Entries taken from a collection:
%%

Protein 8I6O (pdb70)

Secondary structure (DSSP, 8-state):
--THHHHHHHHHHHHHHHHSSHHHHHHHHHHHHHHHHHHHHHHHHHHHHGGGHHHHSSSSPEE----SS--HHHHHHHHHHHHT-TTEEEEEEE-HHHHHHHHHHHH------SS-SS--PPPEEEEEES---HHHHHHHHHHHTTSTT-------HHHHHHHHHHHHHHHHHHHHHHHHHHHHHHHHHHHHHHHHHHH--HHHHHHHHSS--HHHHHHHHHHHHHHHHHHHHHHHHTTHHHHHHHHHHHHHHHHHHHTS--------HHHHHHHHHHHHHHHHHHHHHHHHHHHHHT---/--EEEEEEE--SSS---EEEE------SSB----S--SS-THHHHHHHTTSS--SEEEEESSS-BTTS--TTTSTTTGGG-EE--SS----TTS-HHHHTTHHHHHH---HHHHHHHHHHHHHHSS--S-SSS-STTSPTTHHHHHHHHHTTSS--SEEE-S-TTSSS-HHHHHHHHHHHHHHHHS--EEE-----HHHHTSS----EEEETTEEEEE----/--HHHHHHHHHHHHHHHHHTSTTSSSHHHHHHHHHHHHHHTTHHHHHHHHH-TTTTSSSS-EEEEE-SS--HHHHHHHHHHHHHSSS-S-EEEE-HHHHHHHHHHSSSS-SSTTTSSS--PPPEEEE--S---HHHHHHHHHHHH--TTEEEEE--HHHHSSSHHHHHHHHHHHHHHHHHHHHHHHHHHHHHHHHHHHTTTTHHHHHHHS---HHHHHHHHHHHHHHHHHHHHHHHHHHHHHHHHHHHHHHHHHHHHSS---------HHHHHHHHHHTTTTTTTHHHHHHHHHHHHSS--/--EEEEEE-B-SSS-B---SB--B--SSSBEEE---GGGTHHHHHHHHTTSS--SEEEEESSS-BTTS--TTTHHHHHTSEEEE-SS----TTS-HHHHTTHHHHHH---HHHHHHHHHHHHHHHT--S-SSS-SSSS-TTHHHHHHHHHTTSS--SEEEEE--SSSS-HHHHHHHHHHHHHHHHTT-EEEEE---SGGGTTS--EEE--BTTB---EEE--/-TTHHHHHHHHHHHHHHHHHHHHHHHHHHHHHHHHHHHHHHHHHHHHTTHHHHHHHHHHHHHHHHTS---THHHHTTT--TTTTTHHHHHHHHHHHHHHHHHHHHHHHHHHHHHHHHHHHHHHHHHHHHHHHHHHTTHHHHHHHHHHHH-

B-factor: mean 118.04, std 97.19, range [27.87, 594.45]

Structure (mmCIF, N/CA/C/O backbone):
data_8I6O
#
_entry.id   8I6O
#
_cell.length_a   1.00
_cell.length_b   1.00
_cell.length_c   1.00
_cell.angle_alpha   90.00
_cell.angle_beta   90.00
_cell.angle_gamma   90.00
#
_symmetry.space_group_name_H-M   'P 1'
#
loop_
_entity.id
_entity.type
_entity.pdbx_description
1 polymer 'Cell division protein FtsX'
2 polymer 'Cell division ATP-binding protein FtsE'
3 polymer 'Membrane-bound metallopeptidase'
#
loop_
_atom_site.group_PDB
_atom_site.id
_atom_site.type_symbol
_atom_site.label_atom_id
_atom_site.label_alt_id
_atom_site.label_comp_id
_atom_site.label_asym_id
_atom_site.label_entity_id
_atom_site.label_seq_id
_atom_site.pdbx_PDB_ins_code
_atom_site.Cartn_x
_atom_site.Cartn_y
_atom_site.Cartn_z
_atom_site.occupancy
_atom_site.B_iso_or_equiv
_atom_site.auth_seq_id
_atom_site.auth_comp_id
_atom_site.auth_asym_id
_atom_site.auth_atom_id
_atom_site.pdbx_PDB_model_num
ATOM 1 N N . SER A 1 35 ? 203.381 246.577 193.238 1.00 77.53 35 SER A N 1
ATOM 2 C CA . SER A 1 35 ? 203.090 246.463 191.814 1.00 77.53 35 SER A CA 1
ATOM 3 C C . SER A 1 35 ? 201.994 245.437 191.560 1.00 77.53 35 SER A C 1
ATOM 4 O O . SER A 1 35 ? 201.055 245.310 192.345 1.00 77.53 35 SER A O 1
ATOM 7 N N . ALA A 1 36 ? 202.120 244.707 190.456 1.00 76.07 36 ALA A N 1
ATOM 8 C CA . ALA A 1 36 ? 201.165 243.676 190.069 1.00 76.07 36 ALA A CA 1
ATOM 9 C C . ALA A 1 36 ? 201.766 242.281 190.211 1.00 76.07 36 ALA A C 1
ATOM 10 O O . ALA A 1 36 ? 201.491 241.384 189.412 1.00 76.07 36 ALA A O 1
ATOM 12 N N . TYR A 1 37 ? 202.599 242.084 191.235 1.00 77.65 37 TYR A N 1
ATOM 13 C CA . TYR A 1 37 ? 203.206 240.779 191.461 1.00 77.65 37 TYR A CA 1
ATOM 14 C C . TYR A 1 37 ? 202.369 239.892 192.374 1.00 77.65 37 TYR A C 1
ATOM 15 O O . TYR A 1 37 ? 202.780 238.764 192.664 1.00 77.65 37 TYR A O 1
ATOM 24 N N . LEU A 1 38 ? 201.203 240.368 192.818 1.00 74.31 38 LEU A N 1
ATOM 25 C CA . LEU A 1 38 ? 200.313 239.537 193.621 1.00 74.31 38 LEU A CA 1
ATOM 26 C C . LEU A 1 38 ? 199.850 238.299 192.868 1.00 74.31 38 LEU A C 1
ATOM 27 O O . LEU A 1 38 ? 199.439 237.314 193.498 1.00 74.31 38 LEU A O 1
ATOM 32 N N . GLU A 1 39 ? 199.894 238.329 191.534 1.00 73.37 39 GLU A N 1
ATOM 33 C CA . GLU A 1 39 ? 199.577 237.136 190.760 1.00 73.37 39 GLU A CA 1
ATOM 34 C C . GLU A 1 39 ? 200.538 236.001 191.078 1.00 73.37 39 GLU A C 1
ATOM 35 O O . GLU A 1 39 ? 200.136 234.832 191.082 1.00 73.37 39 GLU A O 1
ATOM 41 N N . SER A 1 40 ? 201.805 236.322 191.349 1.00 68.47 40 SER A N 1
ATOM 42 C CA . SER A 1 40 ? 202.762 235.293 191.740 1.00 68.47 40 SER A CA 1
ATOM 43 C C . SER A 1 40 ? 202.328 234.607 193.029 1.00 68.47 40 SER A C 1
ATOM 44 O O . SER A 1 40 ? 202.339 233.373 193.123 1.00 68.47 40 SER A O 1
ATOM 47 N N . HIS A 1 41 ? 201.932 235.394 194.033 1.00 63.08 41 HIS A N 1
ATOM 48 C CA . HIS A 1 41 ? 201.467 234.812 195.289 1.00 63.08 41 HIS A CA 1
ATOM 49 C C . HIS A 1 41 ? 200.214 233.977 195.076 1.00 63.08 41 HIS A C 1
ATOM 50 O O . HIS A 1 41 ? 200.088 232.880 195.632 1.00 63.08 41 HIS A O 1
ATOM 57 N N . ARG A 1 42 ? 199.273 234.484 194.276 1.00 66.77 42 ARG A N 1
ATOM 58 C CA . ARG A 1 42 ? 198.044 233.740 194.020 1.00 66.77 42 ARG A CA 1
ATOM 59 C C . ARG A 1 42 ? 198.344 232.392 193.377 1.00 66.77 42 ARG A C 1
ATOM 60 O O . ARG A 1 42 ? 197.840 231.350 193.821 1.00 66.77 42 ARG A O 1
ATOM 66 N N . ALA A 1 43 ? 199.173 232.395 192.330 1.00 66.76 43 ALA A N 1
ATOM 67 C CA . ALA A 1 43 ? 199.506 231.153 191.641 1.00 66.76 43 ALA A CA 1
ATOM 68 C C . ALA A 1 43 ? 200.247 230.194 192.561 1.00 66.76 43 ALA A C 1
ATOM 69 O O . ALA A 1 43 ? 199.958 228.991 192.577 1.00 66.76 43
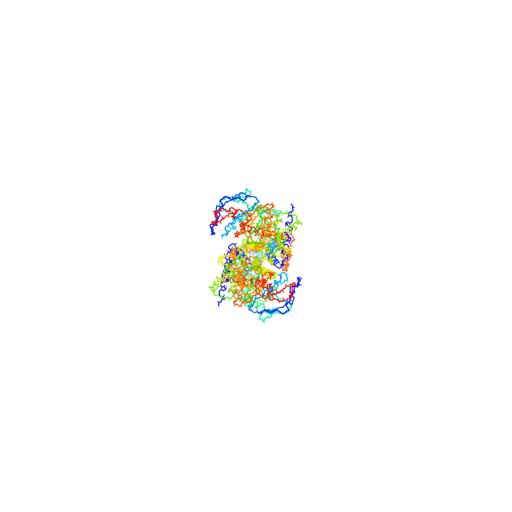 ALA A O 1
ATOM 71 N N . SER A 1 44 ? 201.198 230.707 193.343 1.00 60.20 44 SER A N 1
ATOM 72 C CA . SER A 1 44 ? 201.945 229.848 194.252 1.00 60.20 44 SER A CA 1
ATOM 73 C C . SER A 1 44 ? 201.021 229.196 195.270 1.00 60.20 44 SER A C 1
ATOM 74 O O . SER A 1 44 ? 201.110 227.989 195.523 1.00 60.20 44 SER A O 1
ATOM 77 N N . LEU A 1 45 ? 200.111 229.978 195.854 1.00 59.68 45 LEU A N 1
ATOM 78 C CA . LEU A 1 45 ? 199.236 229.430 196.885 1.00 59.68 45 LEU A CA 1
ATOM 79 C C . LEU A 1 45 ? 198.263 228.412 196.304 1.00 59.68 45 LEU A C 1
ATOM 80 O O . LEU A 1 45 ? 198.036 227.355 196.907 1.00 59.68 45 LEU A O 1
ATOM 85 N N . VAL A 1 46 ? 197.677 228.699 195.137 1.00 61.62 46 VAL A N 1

%%

● EXERCISE: Search the data above for the word "polymer" and show every line that has it.

● EXPECTED ANSWER:
1 polymer 'Cell division protein FtsX'
2 polymer 'Cell division ATP-binding protein FtsE'
3 polymer 'Membrane-bound metallopeptidase'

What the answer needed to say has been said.